4.4 Amendments and Waivers. No amendment, modification, termination or
----------------------
waiver of any provision of this Guaranty, and no consent to any departure by any
Guarantor therefrom, shall in any event be effective without the written
concurrence of Collateral Agent and, in the case of any such amendment or
modification, each Guarantor against whom enforcement of such amendment or
modification is sought. Any such waiver or consent shall be effective only in
the specific instance and for the specific purpose for which it was given.
15
4.5 Headings. Section and subsection headings in this Guaranty are
--------
included herein for convenience of reference only and shall not constitute a
part of this Guaranty for any other purpose or be given any substantive effect.
4.6 Applicable Law. THIS GUARANTY AND THE RIGHTS AND OBLIGATIONS OF
--------------
GUARANTORS AND BENEFICIARIES HEREUNDER SHALL BE GOVERNED BY, AND SHALL BE
CONSTRUED AND ENFORCED IN ACCORDANCE WITH, THE INTERNAL LAWS OF THE STATE OF NEW
YORK (INCLUDING WITHOUT LIMITATION SECTION 5-1401 OF THE GENERAL OBLIGATIONS LAW
OF THE STATE OF NEW YORK), WITHOUT REGARD TO CONFLICTS OF LAWS PRINCIPLES.
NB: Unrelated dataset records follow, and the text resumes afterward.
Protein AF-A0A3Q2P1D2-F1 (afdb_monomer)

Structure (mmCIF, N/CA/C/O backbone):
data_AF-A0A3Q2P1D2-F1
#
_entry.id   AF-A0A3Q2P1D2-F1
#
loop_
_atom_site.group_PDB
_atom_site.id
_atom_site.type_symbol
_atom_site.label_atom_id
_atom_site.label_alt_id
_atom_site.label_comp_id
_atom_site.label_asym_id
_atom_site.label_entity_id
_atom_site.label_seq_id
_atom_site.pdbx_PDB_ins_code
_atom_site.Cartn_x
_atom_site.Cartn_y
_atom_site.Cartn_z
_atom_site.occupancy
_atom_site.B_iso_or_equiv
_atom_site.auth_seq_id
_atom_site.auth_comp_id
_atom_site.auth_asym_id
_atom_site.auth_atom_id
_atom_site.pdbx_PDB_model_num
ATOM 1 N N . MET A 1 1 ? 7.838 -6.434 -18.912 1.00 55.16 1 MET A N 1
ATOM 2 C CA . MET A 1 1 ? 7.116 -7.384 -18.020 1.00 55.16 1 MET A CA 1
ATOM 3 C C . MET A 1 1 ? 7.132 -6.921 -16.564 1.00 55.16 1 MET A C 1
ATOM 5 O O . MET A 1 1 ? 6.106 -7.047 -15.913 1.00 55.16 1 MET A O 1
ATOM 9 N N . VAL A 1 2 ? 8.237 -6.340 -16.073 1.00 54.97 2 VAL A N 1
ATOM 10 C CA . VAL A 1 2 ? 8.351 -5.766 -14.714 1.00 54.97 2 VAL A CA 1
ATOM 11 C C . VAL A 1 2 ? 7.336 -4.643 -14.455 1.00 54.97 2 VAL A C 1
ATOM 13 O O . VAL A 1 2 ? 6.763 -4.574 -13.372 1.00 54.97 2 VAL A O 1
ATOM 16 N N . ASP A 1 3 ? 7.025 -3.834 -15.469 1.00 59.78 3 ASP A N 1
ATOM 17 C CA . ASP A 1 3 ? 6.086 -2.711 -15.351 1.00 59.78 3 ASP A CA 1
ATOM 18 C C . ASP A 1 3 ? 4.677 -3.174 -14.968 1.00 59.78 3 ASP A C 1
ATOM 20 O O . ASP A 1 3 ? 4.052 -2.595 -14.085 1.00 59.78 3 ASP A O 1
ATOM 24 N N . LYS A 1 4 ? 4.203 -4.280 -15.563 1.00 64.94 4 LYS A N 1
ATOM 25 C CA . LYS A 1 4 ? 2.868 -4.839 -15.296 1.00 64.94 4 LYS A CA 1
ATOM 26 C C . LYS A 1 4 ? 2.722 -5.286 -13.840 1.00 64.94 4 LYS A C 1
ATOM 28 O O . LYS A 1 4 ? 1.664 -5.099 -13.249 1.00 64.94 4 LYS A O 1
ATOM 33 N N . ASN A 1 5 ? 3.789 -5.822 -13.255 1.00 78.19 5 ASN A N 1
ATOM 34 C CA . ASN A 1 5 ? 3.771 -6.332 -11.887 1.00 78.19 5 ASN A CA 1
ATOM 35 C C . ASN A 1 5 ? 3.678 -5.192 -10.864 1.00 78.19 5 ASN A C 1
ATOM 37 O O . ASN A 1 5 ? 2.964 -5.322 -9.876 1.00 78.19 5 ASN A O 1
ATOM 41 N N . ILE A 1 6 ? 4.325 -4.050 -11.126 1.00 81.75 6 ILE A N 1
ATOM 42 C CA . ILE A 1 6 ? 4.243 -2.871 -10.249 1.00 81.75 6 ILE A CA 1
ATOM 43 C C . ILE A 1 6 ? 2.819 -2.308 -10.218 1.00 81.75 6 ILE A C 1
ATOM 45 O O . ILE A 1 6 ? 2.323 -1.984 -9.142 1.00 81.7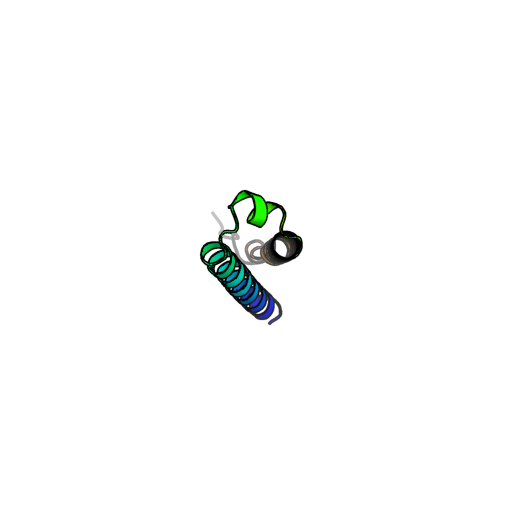5 6 ILE A O 1
ATOM 49 N N . TYR A 1 7 ? 2.130 -2.245 -11.363 1.00 80.56 7 TYR A N 1
ATOM 50 C CA . TYR A 1 7 ? 0.737 -1.783 -11.406 1.00 80.56 7 TYR A CA 1
ATOM 51 C C . TYR A 1 7 ? -0.214 -2.700 -10.634 1.00 80.56 7 TYR A C 1
ATOM 53 O O . TYR A 1 7 ? -1.103 -2.206 -9.943 1.00 80.56 7 TYR A O 1
ATOM 61 N N . ILE A 1 8 ? -0.002 -4.018 -10.710 1.00 86.44 8 ILE A N 1
ATOM 62 C CA . ILE A 1 8 ? -0.779 -4.994 -9.936 1.00 86.44 8 ILE A CA 1
ATOM 63 C C . ILE A 1 8 ? -0.560 -4.751 -8.440 1.00 86.44 8 ILE A C 1
ATOM 65 O O . ILE A 1 8 ? -1.519 -4.537 -7.708 1.00 86.44 8 ILE A O 1
ATOM 69 N N . VAL A 1 9 ? 0.698 -4.673 -7.996 1.00 87.12 9 VAL A N 1
ATOM 70 C CA . VAL A 1 9 ? 1.031 -4.451 -6.579 1.00 87.12 9 VAL A CA 1
ATOM 71 C C . VAL A 1 9 ? 0.472 -3.116 -6.061 1.00 87.12 9 VAL A C 1
ATOM 73 O O . VAL A 1 9 ? -0.046 -3.057 -4.949 1.00 87.12 9 VAL A O 1
ATOM 76 N N . GLN A 1 10 ? 0.499 -2.045 -6.862 1.00 85.81 10 GLN A N 1
ATOM 77 C CA . GLN A 1 10 ? -0.114 -0.761 -6.492 1.00 85.81 10 GLN A CA 1
ATOM 78 C C . GLN A 1 10 ? -1.643 -0.841 -6.345 1.00 85.81 10 GLN A C 1
ATOM 80 O O . GLN A 1 10 ? -2.210 -0.210 -5.444 1.00 85.81 10 GLN A O 1
ATOM 85 N N . GLY A 1 11 ? -2.309 -1.595 -7.223 1.00 87.81 11 GLY A N 1
ATOM 86 C CA . GLY A 1 11 ? -3.750 -1.840 -7.150 1.00 87.81 11 GLY A CA 1
ATOM 87 C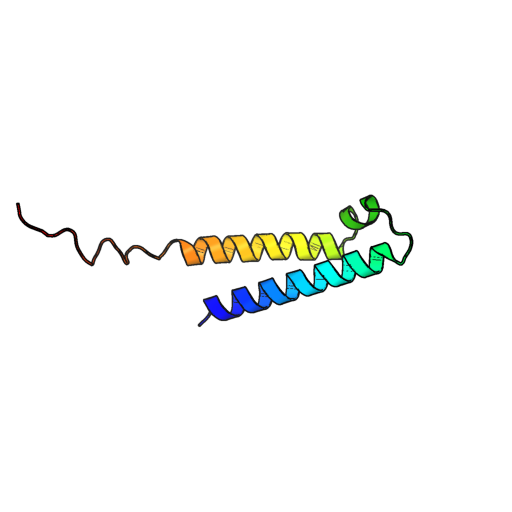 C . GLY A 1 11 ? -4.136 -2.599 -5.882 1.00 87.81 11 GLY A C 1
ATOM 88 O O . GLY A 1 11 ? -5.040 -2.175 -5.159 1.00 87.81 11 GLY A O 1
ATOM 89 N N . GLU A 1 12 ? -3.385 -3.650 -5.555 1.00 91.19 12 GLU A N 1
ATOM 90 C CA . GLU A 1 12 ? -3.596 -4.446 -4.343 1.00 91.19 12 GLU A CA 1
ATOM 91 C C . GLU A 1 12 ? -3.411 -3.598 -3.076 1.00 91.19 12 GLU A C 1
ATOM 93 O O . GLU A 1 12 ? -4.288 -3.574 -2.214 1.00 91.19 12 GLU A O 1
ATOM 98 N N . ILE A 1 13 ? -2.338 -2.800 -2.994 1.00 90.88 13 ILE A N 1
ATOM 99 C CA . ILE A 1 13 ? -2.103 -1.890 -1.856 1.00 90.88 13 ILE A CA 1
ATOM 100 C C . ILE A 1 13 ? -3.254 -0.891 -1.699 1.00 90.88 13 ILE A C 1
ATOM 102 O O . ILE A 1 13 ? -3.714 -0.638 -0.587 1.00 90.88 13 ILE A O 1
ATOM 106 N N . THR A 1 14 ? -3.752 -0.333 -2.805 1.00 88.88 14 THR A N 1
ATOM 107 C CA . THR A 1 14 ? -4.880 0.611 -2.768 1.00 88.88 14 THR A CA 1
ATOM 108 C C . THR A 1 14 ? -6.152 -0.062 -2.249 1.00 88.88 14 THR A C 1
ATOM 110 O O . THR A 1 14 ? -6.893 0.536 -1.465 1.00 88.88 14 THR A O 1
ATOM 113 N N . THR A 1 15 ? -6.379 -1.318 -2.632 1.00 91.50 15 THR A N 1
ATOM 114 C CA . THR A 1 15 ? -7.511 -2.126 -2.163 1.00 91.50 15 THR A CA 1
ATOM 115 C C . THR A 1 15 ? -7.414 -2.411 -0.665 1.00 91.50 15 THR A C 1
ATOM 117 O O . THR A 1 15 ? -8.391 -2.197 0.056 1.00 91.50 15 THR A O 1
ATOM 120 N N . VAL A 1 16 ? -6.234 -2.812 -0.181 1.00 90.50 16 VAL A N 1
ATOM 121 C CA . VAL A 1 16 ? -5.982 -3.097 1.241 1.00 90.50 16 VAL A CA 1
ATOM 122 C C . VAL A 1 16 ? -6.150 -1.841 2.098 1.00 90.50 16 VAL A C 1
ATOM 124 O O . VAL A 1 16 ? -6.910 -1.863 3.064 1.00 90.50 16 VAL A O 1
ATOM 127 N N . VAL A 1 17 ? -5.538 -0.715 1.712 1.00 89.12 17 VAL A N 1
ATOM 128 C CA . VAL A 1 17 ? -5.703 0.575 2.410 1.00 89.12 17 VAL A CA 1
ATOM 129 C C . VAL A 1 17 ? -7.175 0.988 2.458 1.00 89.12 17 VAL A C 1
ATOM 131 O O . VAL A 1 17 ? -7.670 1.407 3.503 1.00 89.12 17 VAL A O 1
ATOM 134 N N . GLY A 1 18 ? -7.905 0.835 1.349 1.00 87.44 18 GLY A N 1
ATOM 135 C CA . GLY A 1 18 ? -9.335 1.137 1.298 1.00 87.44 18 GLY A CA 1
ATOM 136 C C . GLY A 1 18 ? -10.178 0.244 2.213 1.00 87.44 18 GLY A C 1
ATOM 137 O O . GLY A 1 18 ? -11.147 0.721 2.804 1.00 87.44 18 GLY A O 1
ATOM 138 N N . ALA A 1 19 ? -9.817 -1.033 2.352 1.00 88.94 19 ALA A N 1
ATOM 139 C CA . ALA A 1 19 ? -10.478 -1.958 3.268 1.00 88.94 19 ALA A CA 1
ATOM 140 C C . ALA A 1 19 ? -10.214 -1.598 4.738 1.00 88.94 19 ALA A C 1
ATOM 142 O O . ALA A 1 19 ? -11.164 -1.551 5.516 1.00 88.94 19 ALA A O 1
ATOM 143 N N . ILE A 1 20 ? -8.967 -1.269 5.096 1.00 86.62 20 ILE A N 1
ATOM 144 C CA . ILE A 1 20 ? -8.585 -0.862 6.458 1.00 86.62 20 ILE A CA 1
ATOM 145 C C . ILE A 1 20 ? -9.333 0.412 6.871 1.00 86.62 20 ILE A C 1
ATOM 147 O O . ILE A 1 20 ? -9.982 0.423 7.915 1.00 86.62 20 ILE A O 1
ATOM 151 N N . LYS A 1 21 ? -9.346 1.446 6.018 1.00 83.31 21 LYS A N 1
ATOM 152 C CA . LYS A 1 21 ? -10.092 2.694 6.276 1.00 83.31 21 LYS A CA 1
ATOM 153 C C . LYS A 1 21 ? -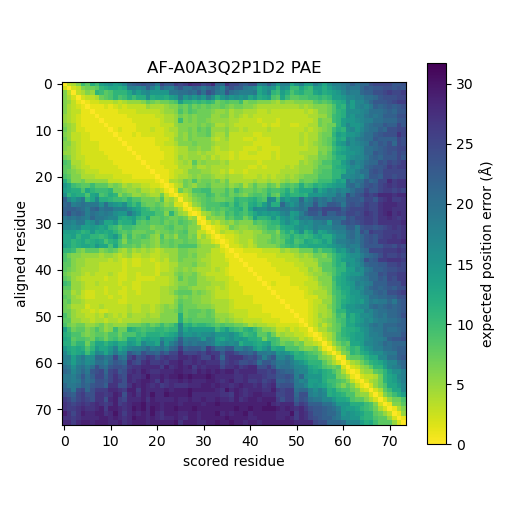11.599 2.465 6.416 1.00 83.31 21 LYS A C 1
ATOM 155 O O . LYS A 1 21 ? -12.260 3.027 7.286 1.00 83.31 21 LYS A O 1
ATOM 160 N N . ARG A 1 22 ? -12.172 1.583 5.586 1.00 82.69 22 ARG A N 1
ATOM 161 C CA . ARG A 1 22 ? -13.585 1.194 5.717 1.00 82.69 22 ARG A CA 1
ATOM 162 C C . ARG A 1 22 ? -13.861 0.453 7.023 1.00 82.69 22 ARG A C 1
ATOM 164 O O . ARG A 1 22 ? -14.892 0.716 7.625 1.00 82.69 22 ARG A O 1
ATOM 171 N N . ASN A 1 23 ? -12.971 -0.435 7.460 1.00 79.81 23 ASN A N 1
ATOM 172 C CA . ASN A 1 23 ? -13.105 -1.146 8.732 1.00 79.81 23 ASN A CA 1
ATOM 173 C C . ASN A 1 23 ? -13.012 -0.187 9.930 1.00 79.81 23 ASN A C 1
ATOM 175 O O . ASN A 1 23 ? -13.854 -0.231 10.822 1.00 79.81 23 ASN A O 1
ATOM 179 N N . SER A 1 24 ? -12.049 0.736 9.887 1.00 70.50 24 SER A N 1
ATOM 180 C CA . SER A 1 24 ? -11.863 1.824 10.854 1.00 70.50 24 SER A CA 1
ATOM 181 C C . SER A 1 24 ? -13.151 2.637 11.060 1.00 70.50 24 SER A C 1
ATOM 183 O O . SER A 1 24 ? -13.612 2.818 12.189 1.00 70.50 24 SER A O 1
ATOM 185 N N . ARG A 1 25 ? -13.825 2.999 9.957 1.00 65.38 25 ARG A N 1
ATOM 186 C CA . ARG A 1 25 ? -15.096 3.743 9.962 1.00 65.38 25 ARG A CA 1
ATOM 187 C C . ARG A 1 25 ? -16.238 3.040 10.708 1.00 65.38 25 ARG A C 1
ATOM 189 O O . ARG A 1 25 ? -17.076 3.725 11.286 1.00 65.38 25 ARG A O 1
ATOM 196 N N . TRP A 1 26 ? -16.307 1.708 10.679 1.00 71.31 26 TRP A N 1
ATOM 197 C CA . TRP A 1 26 ? -17.327 0.957 11.428 1.00 71.31 26 TRP A CA 1
ATOM 198 C C . TRP A 1 26 ? -16.942 0.741 12.897 1.00 71.31 26 TRP A C 1
ATOM 200 O O . TRP A 1 26 ? -17.811 0.440 13.709 1.00 71.31 26 TRP A O 1
ATOM 210 N N . ASN A 1 27 ? -15.665 0.921 13.249 1.00 61.53 27 ASN A N 1
ATOM 211 C CA . ASN A 1 27 ? -15.112 0.590 14.562 1.00 61.53 27 ASN A CA 1
ATOM 212 C C . ASN A 1 27 ? -14.988 1.789 15.530 1.00 61.53 27 ASN A C 1
ATOM 214 O O . ASN A 1 27 ? -14.199 1.738 16.464 1.00 61.53 27 ASN A O 1
ATOM 218 N N . ASN A 1 28 ? -15.729 2.888 15.337 1.00 63.09 28 ASN A N 1
ATOM 219 C CA . ASN A 1 28 ? -15.571 4.140 16.111 1.00 63.09 28 ASN A CA 1
ATOM 220 C C . ASN A 1 28 ? -14.144 4.735 16.099 1.00 63.09 28 ASN A C 1
ATOM 222 O O . ASN A 1 28 ? -13.848 5.622 16.901 1.00 63.09 28 ASN A O 1
ATOM 226 N N . HIS A 1 29 ? -13.259 4.303 15.194 1.00 63.47 29 HIS A N 1
ATOM 227 C CA . HIS A 1 29 ? -11.969 4.961 15.025 1.00 63.47 29 HIS A CA 1
ATOM 228 C C . HIS A 1 29 ? -12.177 6.332 14.382 1.00 63.47 29 HIS A C 1
ATOM 230 O O . HIS A 1 29 ? -12.919 6.489 13.408 1.00 63.47 29 HIS A O 1
ATOM 236 N N . THR A 1 30 ? -11.513 7.339 14.939 1.00 68.12 30 THR A N 1
ATOM 237 C CA . THR A 1 30 ? -11.515 8.696 14.390 1.00 68.12 30 THR A CA 1
ATOM 238 C C . THR A 1 30 ? -10.522 8.787 13.227 1.00 68.12 30 THR A C 1
ATOM 240 O O . THR A 1 30 ? -9.572 8.011 13.160 1.00 68.12 30 THR A O 1
ATOM 243 N N . SER A 1 31 ? -10.684 9.757 12.322 1.00 64.94 31 SER A N 1
ATOM 244 C CA . SER A 1 31 ? -9.725 9.992 11.223 1.00 64.94 31 SER A CA 1
ATOM 245 C C . SER A 1 31 ? -8.295 10.258 11.706 1.00 64.94 31 SER A C 1
ATOM 247 O O . SER A 1 31 ? -7.342 9.962 10.995 1.00 64.94 31 SER A O 1
ATOM 249 N N . GLN A 1 32 ? -8.141 10.765 12.931 1.00 64.44 32 GLN A N 1
ATOM 250 C CA . GLN A 1 32 ? -6.840 10.970 13.564 1.00 64.44 32 GLN A CA 1
ATOM 251 C C . GLN A 1 32 ? -6.142 9.640 13.883 1.00 64.44 32 GLN A C 1
ATOM 253 O O . GLN A 1 32 ? -4.920 9.544 13.805 1.00 64.44 32 GLN A O 1
ATOM 258 N N . ASP A 1 33 ? -6.920 8.605 14.186 1.00 69.81 33 ASP A N 1
ATOM 259 C CA . ASP A 1 33 ? -6.412 7.256 14.414 1.00 69.81 33 ASP A CA 1
ATOM 260 C C . ASP A 1 33 ? -5.951 6.607 13.097 1.00 69.81 33 ASP A C 1
ATOM 262 O O . ASP A 1 33 ? -4.951 5.900 13.051 1.00 69.81 33 ASP A O 1
ATOM 266 N N . GLU A 1 34 ? -6.601 6.940 11.973 1.00 69.69 34 GLU A N 1
ATOM 267 C CA . GLU A 1 34 ? -6.165 6.487 10.644 1.00 69.69 34 GLU A CA 1
ATOM 268 C C . GLU A 1 34 ? -4.800 7.061 10.222 1.00 69.69 34 GLU A C 1
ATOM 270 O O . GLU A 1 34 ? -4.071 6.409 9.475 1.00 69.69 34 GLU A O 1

4.7 Successors and Assigns. This Guaranty is a continuing guaranty and
----------------------
shall be binding upon each Guarantor and its respective successors and assigns.
This Guaranty shall inure to the benefit of Beneficiaries and their respective
successors and assigns. No Guarantor shall assign this Guaranty or any of the
rights or obligations of such Guarantor hereunder without the prior written
consent of Requisite Obligees. Any Beneficiary may, without notice or consent,
assign its interest in this Guaranty in whole or in part. The terms and
provisions of this Guaranty shall inure to the benefit of any transferee or
assignee of any Loan or Letter of Credit Exposure, and in the event of such
transfer or assignment the rights and privileges herein conferred upon such
Beneficiary shall automatically extend to and be vested in such transferee or
assignee, all subject to the terms and conditions hereof.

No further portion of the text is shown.